To Hell. In Handbasket.

What does it mean...

When the word “lockdown” is used more frequently at high schools than it is in prisons?

When almost everyone knows how to use “redacted” in a sentence?

When the memoirs of a Washington, DC matron are published with whole chunks blacked out -- redacted -- and people seem barely to notice or comment?

When the host of a morally suspect and artistically bankrupt television show is fired because of something said in a private telephone conversation?

When the powers that be debate the definition of “torture”?

This is me being cheery this morning. (Irony intended.)

Though I can say without irony that I seriously have to stop watching the news.


Clea Simon said…
OK, this is me being Pollyanna. At least we're talking about torture. At least a topic like rendition is being discussed in middle America (for 15 minutes after the movie ends, anyway). And good for whatsername for going to press with really minor crap blanked out - rather than just editing it out - which shows just how trivial and penne ante the CIA can be. Yes, we're flying express in a handbasket. But maybe, just maybe, many of us have begun to notice it, which is a first step.
Sandra Ruttan said…
I had a long conversation last night with someone, and in it they raised the thought that it was amazing that Baltimore (via The Wire) has become symbolic of America and that people everywhere seem able to relate to it, to the corruption from City Hall to the police department to the criminals on the streets.

And then recently in an interview I was asked why people found it so easy to believe in corrupt cops.

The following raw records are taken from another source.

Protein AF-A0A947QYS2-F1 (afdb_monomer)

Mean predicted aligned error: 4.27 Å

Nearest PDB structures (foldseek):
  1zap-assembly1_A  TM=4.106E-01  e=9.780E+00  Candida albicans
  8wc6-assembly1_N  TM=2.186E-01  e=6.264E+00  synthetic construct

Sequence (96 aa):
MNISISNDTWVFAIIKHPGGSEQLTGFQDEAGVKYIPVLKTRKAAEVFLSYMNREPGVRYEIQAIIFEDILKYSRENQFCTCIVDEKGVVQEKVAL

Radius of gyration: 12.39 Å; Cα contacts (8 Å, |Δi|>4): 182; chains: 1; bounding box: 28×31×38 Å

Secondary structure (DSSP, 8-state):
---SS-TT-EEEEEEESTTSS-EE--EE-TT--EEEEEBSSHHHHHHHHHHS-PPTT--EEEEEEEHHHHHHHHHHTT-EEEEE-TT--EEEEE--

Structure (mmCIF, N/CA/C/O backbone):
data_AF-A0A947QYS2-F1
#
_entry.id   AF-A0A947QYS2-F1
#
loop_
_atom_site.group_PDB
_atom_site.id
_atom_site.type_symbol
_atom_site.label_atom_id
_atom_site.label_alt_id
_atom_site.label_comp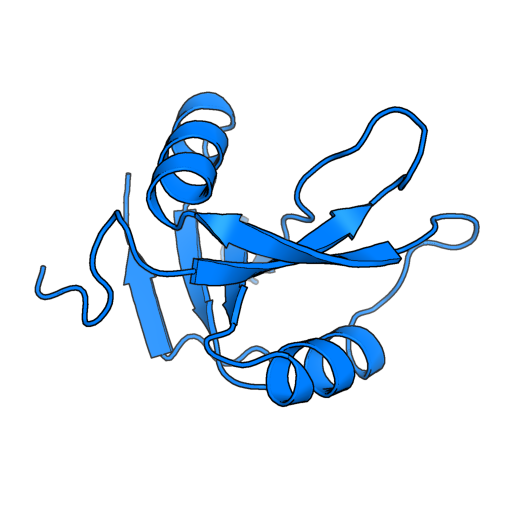_id
_atom_site.label_asym_id
_atom_site.label_entity_id
_atom_site.label_seq_id
_atom_site.pdbx_PDB_ins_code
_atom_site.Cartn_x
_atom_site.Cartn_y
_atom_site.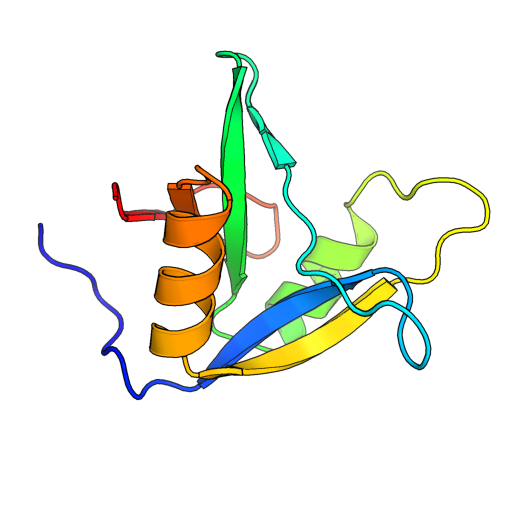Cartn_z
_atom_site.occupancy
_atom_site.B_iso_or_equiv
_atom_site.auth_seq_id
_atom_site.auth_comp_id
_atom_site.auth_asym_id
_atom_site.auth_atom_id
_atom_site.pdbx_PDB_model_num
ATOM 1 N N . MET A 1 1 ? -7.942 8.138 -19.805 1.00 48.44 1 MET A N 1
ATOM 2 C CA . MET A 1 1 ? -6.788 7.986 -18.893 1.00 48.44 1 MET A CA 1
ATOM 3 C C . MET A 1 1 ? -6.029 6.748 -19.335 1.00 48.44 1 MET A C 1
ATOM 5 O O . MET A 1 1 ? -6.662 5.709 -19.441 1.00 48.44 1 MET A O 1
ATOM 9 N N . ASN A 1 2 ? -4.735 6.859 -19.653 1.00 52.16 2 ASN A N 1
ATOM 10 C CA . ASN A 1 2 ? -3.896 5.682 -19.899 1.00 52.16 2 ASN A CA 1
ATOM 11 C C . ASN A 1 2 ? -3.389 5.193 -18.546 1.00 52.16 2 ASN A C 1
ATOM 13 O O . ASN A 1 2 ? -2.510 5.819 -17.966 1.00 52.16 2 ASN A O 1
ATOM 17 N N . ILE A 1 3 ? -3.994 4.127 -18.035 1.00 66.75 3 ILE A N 1
ATOM 18 C CA . ILE A 1 3 ? -3.513 3.426 -16.846 1.00 66.75 3 ILE A CA 1
ATOM 19 C C . ILE A 1 3 ? -2.455 2.437 -17.341 1.00 66.75 3 ILE A C 1
ATOM 21 O O . ILE A 1 3 ? -2.721 1.680 -18.275 1.00 66.75 3 ILE A O 1
ATOM 25 N N . SER A 1 4 ? -1.248 2.458 -16.771 1.00 76.19 4 SER A N 1
ATOM 26 C CA . SER A 1 4 ? -0.152 1.579 -17.217 1.00 76.19 4 SER A CA 1
ATOM 27 C C . SER A 1 4 ? -0.279 0.126 -16.738 1.00 76.19 4 SER A C 1
ATOM 29 O O . SER A 1 4 ? 0.542 -0.717 -17.099 1.00 76.19 4 SER A O 1
ATOM 31 N N . ILE A 1 5 ? -1.289 -0.162 -15.913 1.00 83.00 5 ILE A N 1
ATOM 32 C CA . ILE A 1 5 ? -1.564 -1.460 -15.293 1.00 83.00 5 ILE A CA 1
ATOM 33 C C . ILE A 1 5 ? -2.920 -1.973 -15.792 1.00 83.00 5 ILE A C 1
ATOM 35 O O . ILE A 1 5 ? -3.890 -1.217 -15.837 1.00 83.00 5 ILE A O 1
ATOM 39 N N . SER A 1 6 ? -2.984 -3.257 -16.153 1.00 87.75 6 SER A N 1
ATOM 40 C CA . SER A 1 6 ? -4.234 -3.915 -16.560 1.00 87.75 6 SER A CA 1
ATOM 41 C C . SER A 1 6 ? -5.008 -4.417 -15.338 1.00 87.75 6 SER A C 1
ATOM 43 O O . SER A 1 6 ? -4.417 -4.700 -14.298 1.00 87.75 6 SER A O 1
ATOM 45 N N . ASN A 1 7 ? -6.329 -4.554 -15.451 1.00 88.88 7 ASN A N 1
ATOM 46 C CA . ASN A 1 7 ? -7.197 -4.962 -14.337 1.00 88.88 7 ASN A CA 1
ATOM 47 C C . ASN A 1 7 ? -6.808 -6.324 -13.730 1.00 88.88 7 ASN A C 1
ATOM 49 O O . ASN A 1 7 ? -6.867 -6.500 -12.517 1.00 88.88 7 ASN A O 1
ATOM 53 N N . ASP A 1 8 ? -6.343 -7.258 -14.553 1.00 92.12 8 ASP A N 1
ATOM 54 C CA . ASP A 1 8 ? -5.890 -8.602 -14.174 1.00 92.12 8 ASP A CA 1
ATOM 55 C C . ASP A 1 8 ? -4.459 -8.645 -13.602 1.00 92.12 8 ASP A C 1
ATOM 57 O O . ASP A 1 8 ? -3.960 -9.707 -13.225 1.00 92.12 8 ASP A O 1
ATOM 61 N N . THR A 1 9 ? -3.774 -7.501 -13.517 1.00 93.19 9 THR A N 1
ATOM 62 C CA . THR A 1 9 ? -2.399 -7.453 -13.014 1.00 93.19 9 THR A CA 1
ATOM 63 C C . THR A 1 9 ? -2.365 -7.626 -11.498 1.00 93.19 9 THR A C 1
ATOM 65 O O . THR A 1 9 ? -3.075 -6.947 -10.757 1.00 93.19 9 THR A O 1
ATOM 68 N N . TRP A 1 10 ? -1.470 -8.494 -11.030 1.00 95.38 10 TRP A N 1
ATOM 69 C CA . TRP A 1 10 ? -1.144 -8.607 -9.614 1.00 95.38 10 TRP A CA 1
ATOM 70 C C . TRP A 1 10 ? -0.307 -7.419 -9.162 1.00 95.38 10 TRP A C 1
ATOM 72 O O . TRP A 1 10 ? 0.756 -7.130 -9.714 1.00 95.38 10 TRP A O 1
ATOM 82 N N . VAL A 1 11 ? -0.777 -6.761 -8.116 1.00 95.44 11 VAL A N 1
ATOM 83 C CA . VAL A 1 11 ? -0.119 -5.619 -7.490 1.00 95.44 11 VAL A CA 1
ATOM 84 C C . VAL A 1 11 ? 0.001 -5.849 -5.992 1.00 95.44 11 VAL A C 1
ATOM 86 O O . VAL A 1 11 ? -0.631 -6.742 -5.436 1.00 95.44 11 VAL A O 1
ATOM 89 N N . PHE A 1 12 ? 0.825 -5.049 -5.327 1.00 96.88 12 PHE A N 1
ATOM 90 C CA . PHE A 1 12 ? 1.050 -5.147 -3.892 1.00 96.88 12 PHE A CA 1
ATOM 91 C C . PHE A 1 12 ? 0.350 -4.000 -3.174 1.00 96.88 12 PHE A C 1
ATOM 93 O O . PHE A 1 12 ? 0.553 -2.830 -3.509 1.00 96.88 12 PHE A O 1
ATOM 100 N N . ALA A 1 13 ? -0.452 -4.346 -2.173 1.00 95.44 13 ALA A N 1
ATOM 101 C CA . ALA A 1 13 ? -1.152 -3.398 -1.322 1.00 95.44 13 ALA A CA 1
ATOM 102 C C . ALA A 1 13 ? -0.883 -3.692 0.155 1.00 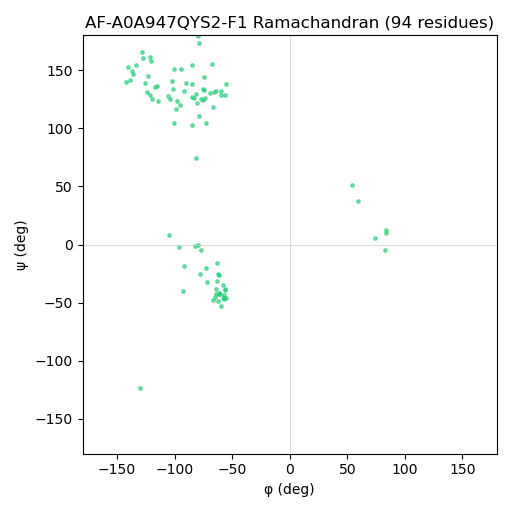95.44 13 ALA A C 1
ATOM 104 O O . ALA A 1 13 ? -0.462 -4.792 0.528 1.00 95.44 13 ALA A O 1
ATOM 105 N N . ILE A 1 14 ? -1.116 -2.682 0.993 1.00 95.38 14 ILE A N 1
ATOM 106 C CA . ILE A 1 14 ? -0.939 -2.785 2.439 1.00 95.38 14 ILE A CA 1
ATOM 107 C C . ILE A 1 14 ? -2.281 -3.112 3.086 1.00 95.38 14 ILE A C 1
ATOM 109 O O . ILE A 1 14 ? -3.235 -2.336 2.985 1.00 95.38 14 ILE A O 1
ATOM 113 N N . ILE A 1 15 ? -2.341 -4.239 3.784 1.00 94.38 15 ILE A N 1
ATOM 114 C CA . ILE A 1 15 ? -3.510 -4.698 4.531 1.00 94.38 15 ILE A CA 1
ATOM 115 C C . ILE A 1 15 ? -3.313 -4.407 6.011 1.00 94.38 15 ILE A C 1
ATOM 117 O O . ILE A 1 15 ? -2.256 -4.704 6.564 1.00 94.38 15 ILE A O 1
ATOM 121 N N . LYS A 1 16 ? -4.336 -3.848 6.657 1.00 92.38 16 LYS A N 1
ATOM 122 C CA . LYS A 1 16 ? -4.407 -3.702 8.114 1.00 92.38 16 LYS A CA 1
ATOM 123 C C . LYS A 1 16 ? -5.297 -4.785 8.722 1.00 92.38 16 LYS A C 1
ATOM 125 O O . LYS A 1 16 ? -6.237 -5.248 8.080 1.00 92.38 16 LYS A O 1
ATOM 130 N N . HIS A 1 17 ? -5.001 -5.152 9.968 1.00 88.88 17 HIS A N 1
ATOM 131 C CA . HIS A 1 17 ? -5.658 -6.244 10.705 1.00 88.88 17 HIS A CA 1
ATOM 132 C C . HIS A 1 17 ? -5.645 -7.609 9.977 1.00 88.88 17 HIS A C 1
ATOM 134 O O . HIS A 1 17 ? -6.695 -8.249 9.877 1.00 88.88 17 HIS A O 1
ATOM 140 N N . PRO A 1 18 ?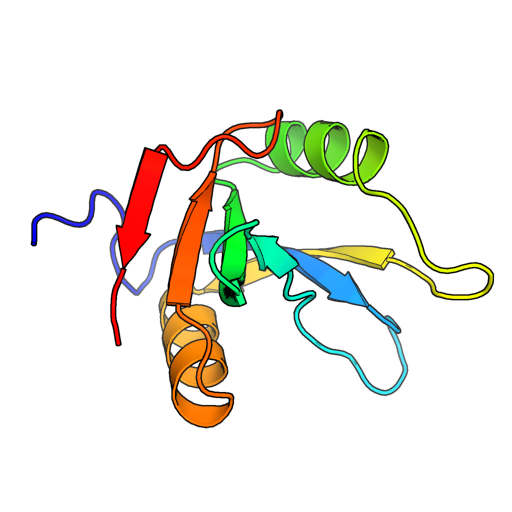 -4.472 -8.080 9.503 1.00 82.81 18 PRO A N 1
ATOM 141 C CA . PRO A 1 18 ? -4.343 -9.398 8.879 1.00 82.81 18 PRO A CA 1
ATOM 142 C C . PRO A 1 18 ? -4.849 -10.515 9.806 1.00 82.81 18 PRO A C 1
ATOM 144 O O . PRO A 1 18 ? -4.592 -10.488 11.017 1.00 82.81 18 PRO A O 1
ATOM 147 N N . GLY A 1 19 ? -5.580 -11.485 9.247 1.00 77.00 19 GLY A N 1
ATOM 148 C CA . GLY A 1 19 ? -6.178 -12.608 9.986 1.00 77.00 19 GLY A CA 1
ATOM 149 C C . GLY A 1 19 ? -7.406 -12.264 10.843 1.00 77.00 19 GLY A C 1
ATOM 150 O O . GLY A 1 19 ? -7.888 -13.118 11.587 1.00 77.00 19 GLY A O 1
ATOM 151 N N . GLY A 1 20 ? -7.905 -11.028 10.760 1.00 83.00 20 GLY A N 1
ATOM 152 C CA . GLY A 1 20 ? -9.140 -10.572 11.400 1.00 83.00 20 GLY A CA 1
ATOM 153 C C . GLY A 1 20 ? -10.034 -9.843 10.398 1.00 83.00 20 GLY A C 1
ATOM 154 O O . GLY A 1 20 ? -10.379 -10.387 9.353 1.00 83.00 20 GLY A O 1
ATOM 155 N N . SER A 1 21 ? -10.404 -8.598 10.707 1.00 83.69 21 SER A N 1
ATOM 156 C CA . SER A 1 21 ? -11.123 -7.718 9.777 1.00 83.69 21 SER A CA 1
ATOM 157 C C . SER A 1 21 ? -10.151 -7.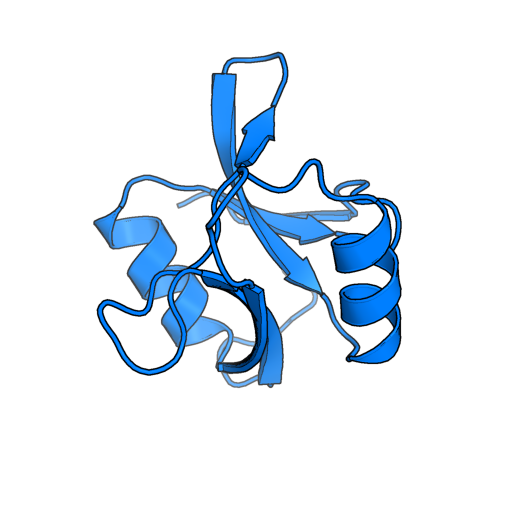068 8.793 1.00 83.69 21 SER A C 1
ATOM 159 O O . SER A 1 21 ? -9.818 -5.890 8.934 1.00 83.69 21 SER A O 1
ATOM 161 N N . GLU A 1 22 ? -9.674 -7.851 7.829 1.00 88.44 22 GLU A N 1
ATOM 162 C CA . GLU A 1 22 ? -8.713 -7.391 6.828 1.00 88.44 22 GLU A CA 1
ATOM 163 C C . GLU A 1 22 ? -9.272 -6.227 6.012 1.00 88.44 22 GLU A C 1
ATOM 165 O O . GLU A 1 22 ? -10.386 -6.274 5.487 1.00 88.44 22 GLU A O 1
ATOM 170 N N . GLN A 1 23 ? -8.492 -5.154 5.924 1.00 90.75 23 GLN A N 1
ATOM 171 C CA . GLN A 1 23 ? -8.879 -3.955 5.190 1.00 90.75 23 GLN A CA 1
ATOM 172 C C . GLN A 1 23 ? -7.691 -3.408 4.413 1.00 90.75 23 GLN A C 1
ATOM 174 O O . GLN A 1 23 ? -6.569 -3.362 4.922 1.00 90.75 23 GLN A O 1
ATOM 179 N N . LEU A 1 24 ? -7.949 -2.924 3.198 1.00 92.75 24 LEU A N 1
ATOM 180 C CA . LEU A 1 24 ? -6.965 -2.141 2.460 1.00 92.75 24 LEU A CA 1
ATOM 181 C C . LEU A 1 24 ? -6.684 -0.839 3.216 1.00 92.75 24 LEU A C 1
ATOM 183 O O . LEU A 1 24 ? -7.595 -0.125 3.650 1.00 92.75 24 LEU A O 1
ATOM 187 N N . THR A 1 25 ? -5.400 -0.544 3.382 1.00 92.19 25 THR A N 1
ATOM 188 C CA . THR A 1 25 ? -4.935 0.650 4.083 1.00 92.19 25 THR A CA 1
ATOM 189 C C . THR A 1 25 ? -5.047 1.847 3.154 1.00 92.19 25 THR A C 1
ATOM 191 O O . THR A 1 25 ? -4.311 1.953 2.175 1.00 92.19 25 THR A O 1
ATOM 194 N N . GLY A 1 26 ? -5.975 2.747 3.465 1.00 90.62 26 GLY A N 1
ATOM 195 C CA . GLY A 1 26 ? -6.120 4.017 2.771 1.00 90.62 26 GLY A CA 1
ATOM 196 C C . GLY A 1 26 ? -5.389 5.154 3.468 1.00 90.62 26 GLY A C 1
ATOM 197 O O . GLY A 1 26 ? -5.233 5.159 4.687 1.00 90.62 26 GLY A O 1
ATOM 198 N N . PHE A 1 27 ? -4.974 6.127 2.671 1.00 88.69 27 PHE A N 1
ATOM 199 C CA . PHE A 1 27 ? -4.272 7.329 3.090 1.00 88.69 27 PHE A CA 1
ATOM 200 C C . PHE A 1 27 ? -5.069 8.555 2.670 1.00 88.69 27 PHE A C 1
ATOM 202 O O . PHE A 1 27 ? -5.939 8.483 1.802 1.00 88.69 27 PHE A O 1
ATOM 209 N N . GLN A 1 28 ? -4.768 9.684 3.295 1.00 87.81 28 GLN A N 1
ATOM 210 C CA . GLN A 1 28 ? -5.344 10.975 2.959 1.00 87.81 28 GLN A CA 1
ATOM 211 C C . GLN A 1 28 ? -4.201 11.918 2.594 1.00 87.81 28 GLN A C 1
ATOM 213 O O . GLN A 1 28 ? -3.216 11.992 3.327 1.00 87.81 28 GLN A O 1
ATOM 218 N N . ASP A 1 29 ? -4.299 12.582 1.444 1.00 81.69 29 ASP A N 1
ATOM 219 C CA . ASP A 1 29 ? -3.344 13.625 1.072 1.00 81.69 29 ASP A CA 1
ATOM 220 C C . ASP A 1 29 ? -3.644 14.952 1.794 1.00 81.69 29 ASP A C 1
ATOM 222 O O . ASP A 1 29 ? -4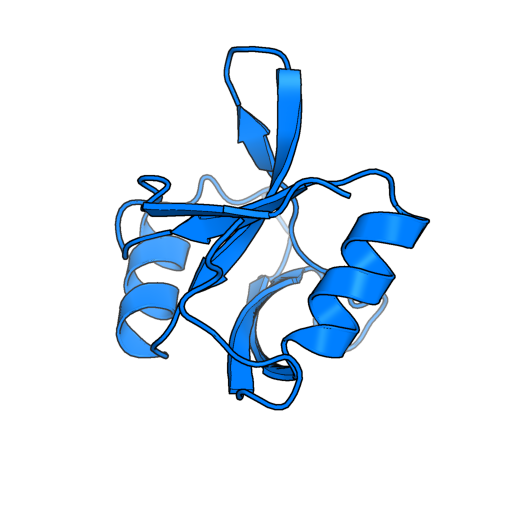.660 15.101 2.480 1.00 81.69 29 ASP A O 1
ATOM 226 N N . GLU A 1 30 ? -2.759 15.937 1.633 1.00 82.12 30 GLU A N 1
ATOM 227 C CA . GLU A 1 30 ? -2.918 17.267 2.240 1.00 82.12 30 GLU A CA 1
ATOM 228 C C . GLU A 1 30 ? -4.175 18.009 1.748 1.00 82.12 30 GLU A C 1
ATOM 230 O O . GLU A 1 30 ? -4.720 18.846 2.465 1.00 82.12 30 GLU A O 1
ATOM 235 N N . 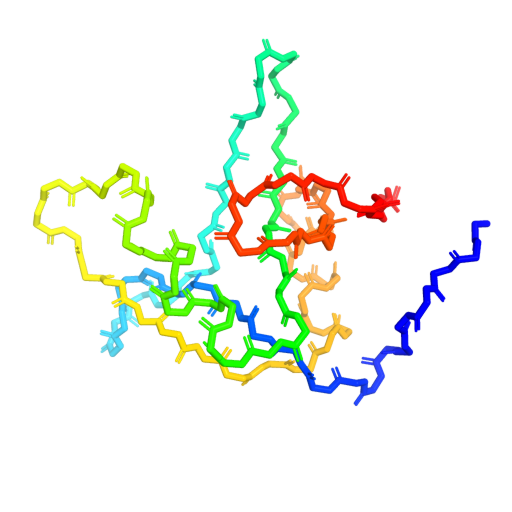ALA A 1 31 ? -4.668 17.683 0.549 1.00 81.56 31 ALA A N 1
ATOM 236 C CA . ALA A 1 31 ? -5.900 18.232 -0.015 1.00 81.56 31 ALA A CA 1
ATOM 237 C C . ALA A 1 31 ? -7.167 17.516 0.498 1.00 81.56 31 ALA A C 1
ATOM 239 O O . ALA A 1 31 ? -8.287 17.888 0.143 1.00 81.56 31 ALA A O 1
ATOM 240 N N . GLY A 1 32 ? -7.004 16.496 1.343 1.00 83.50 32 GLY A N 1
ATOM 241 C CA . GLY A 1 32 ? -8.081 15.717 1.934 1.00 83.50 32 GLY A CA 1
ATOM 242 C C . GLY A 1 32 ? -8.616 14.589 1.052 1.00 83.50 32 GLY A C 1
ATOM 243 O O . GLY A 1 32 ? -9.632 13.976 1.391 1.00 83.50 32 GLY A O 1
ATOM 244 N N . VAL A 1 33 ? -7.950 14.280 -0.059 1.00 84.00 33 VAL A N 1
ATOM 245 C CA . VAL A 1 33 ? -8.328 13.182 -0.947 1.00 84.00 33 VAL A CA 1
ATOM 246 C C . VAL A 1 33 ? -7.897 11.862 -0.331 1.00 84.00 33 VAL A C 1
ATOM 248 O O . VAL A 1 33 ? -6.723 11.635 -0.039 1.00 84.00 33 VAL A O 1
ATOM 251 N N . LYS A 1 34 ? -8.864 10.959 -0.185 1.00 91.31 34 LYS A N 1
ATOM 252 C CA . LYS A 1 34 ? -8.628 9.591 0.260 1.00 91.31 34 LYS A CA 1
ATOM 253 C C . LYS A 1 34 ? -8.154 8.734 -0.908 1.00 91.31 34 LYS A C 1
ATOM 255 O O . LYS A 1 34 ? -8.808 8.710 -1.954 1.00 91.31 34 LYS A O 1
ATOM 260 N N . TYR A 1 35 ? -7.056 8.008 -0.736 1.00 92.38 35 TYR A N 1
ATOM 261 C CA . TYR A 1 35 ? -6.536 7.101 -1.754 1.00 92.38 35 TYR A CA 1
ATOM 262 C C . TYR A 1 35 ? -5.993 5.783 -1.190 1.00 92.38 35 TYR A C 1
ATOM 264 O O . TYR A 1 35 ? -5.539 5.721 -0.051 1.00 92.38 35 TYR A O 1
ATOM 272 N N . ILE A 1 36 ? -6.031 4.728 -2.003 1.00 94.62 36 ILE A N 1
ATOM 273 C CA . ILE A 1 36 ? -5.364 3.447 -1.748 1.00 94.62 36 ILE A CA 1
ATOM 274 C C . ILE A 1 36 ? -4.046 3.429 -2.536 1.00 94.62 36 ILE A C 1
ATOM 276 O O . ILE A 1 36 ? -4.097 3.505 -3.769 1.00 94.62 36 ILE A O 1
ATOM 280 N N . PRO A 1 37 ? -2.875 3.356 -1.876 1.00 94.38 37 PRO A N 1
ATOM 281 C CA . PRO A 1 37 ? -1.597 3.203 -2.549 1.00 94.38 37 PRO A CA 1
ATOM 282 C C . PRO A 1 37 ? -1.422 1.772 -3.048 1.00 94.38 37 PRO A C 1
ATOM 284 O O . PRO A 1 37 ? -1.637 0.799 -2.323 1.00 94.38 37 PRO A O 1
ATOM 287 N N . VAL A 1 38 ? -0.979 1.663 -4.292 1.00 95.31 38 VAL A N 1
ATOM 288 C CA . VAL A 1 38 ? -0.715 0.406 -4.983 1.00 95.31 38 VAL A CA 1
ATOM 289 C C . VAL A 1 38 ? 0.723 0.409 -5.472 1.00 95.31 38 VAL A C 1
ATOM 291 O O . VAL A 1 38 ? 1.167 1.363 -6.114 1.00 95.31 38 VAL A O 1
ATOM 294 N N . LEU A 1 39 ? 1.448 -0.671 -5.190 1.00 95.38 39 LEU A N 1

Many years ago, people never challenged authority. They did as told. The few who rose in opposition usually became martyrs. But through knowledge comes power, an opportunity to the masses to chart their own destiny. We have access to more information than ever before, which perhaps deludes us into thinking we can obtain justice in every situation. As Clea is indicating, we're actually fortunate to live in a society where such things can be expressed and discussed - even in short order - without the fear of the police coming in the middle of the night. The risk of freedom is always abuse, and this is prevalent in our society, but I would rather that than a police state.
My point, if I have one, is this: sure, talk is good, but it's also cheap. Don't just let it be "the news." React to it, wrestle with it, think about what it means. There are odd, odd things going on in the world. It's good to ask questions, to wonder why certain things are brought to our attention and why other (perhaps more important) things, are not. It's never bad to question. And it can be too easy to accept.
Clea Simon said…
Linda - I'm all for acting on the info. I'm not saying that talk alone is enough. Nor was I simply celebrating our freedom to discuss it (but thanks for the support anyway, Sandra). I'm just glad that we're past the point of accepting authority blindly (at least, some of us are). I think seeing abuse is the first step to stopping abuse (sort of the opposite of acknowledging that we have no control over forces, etc. etc. etc.).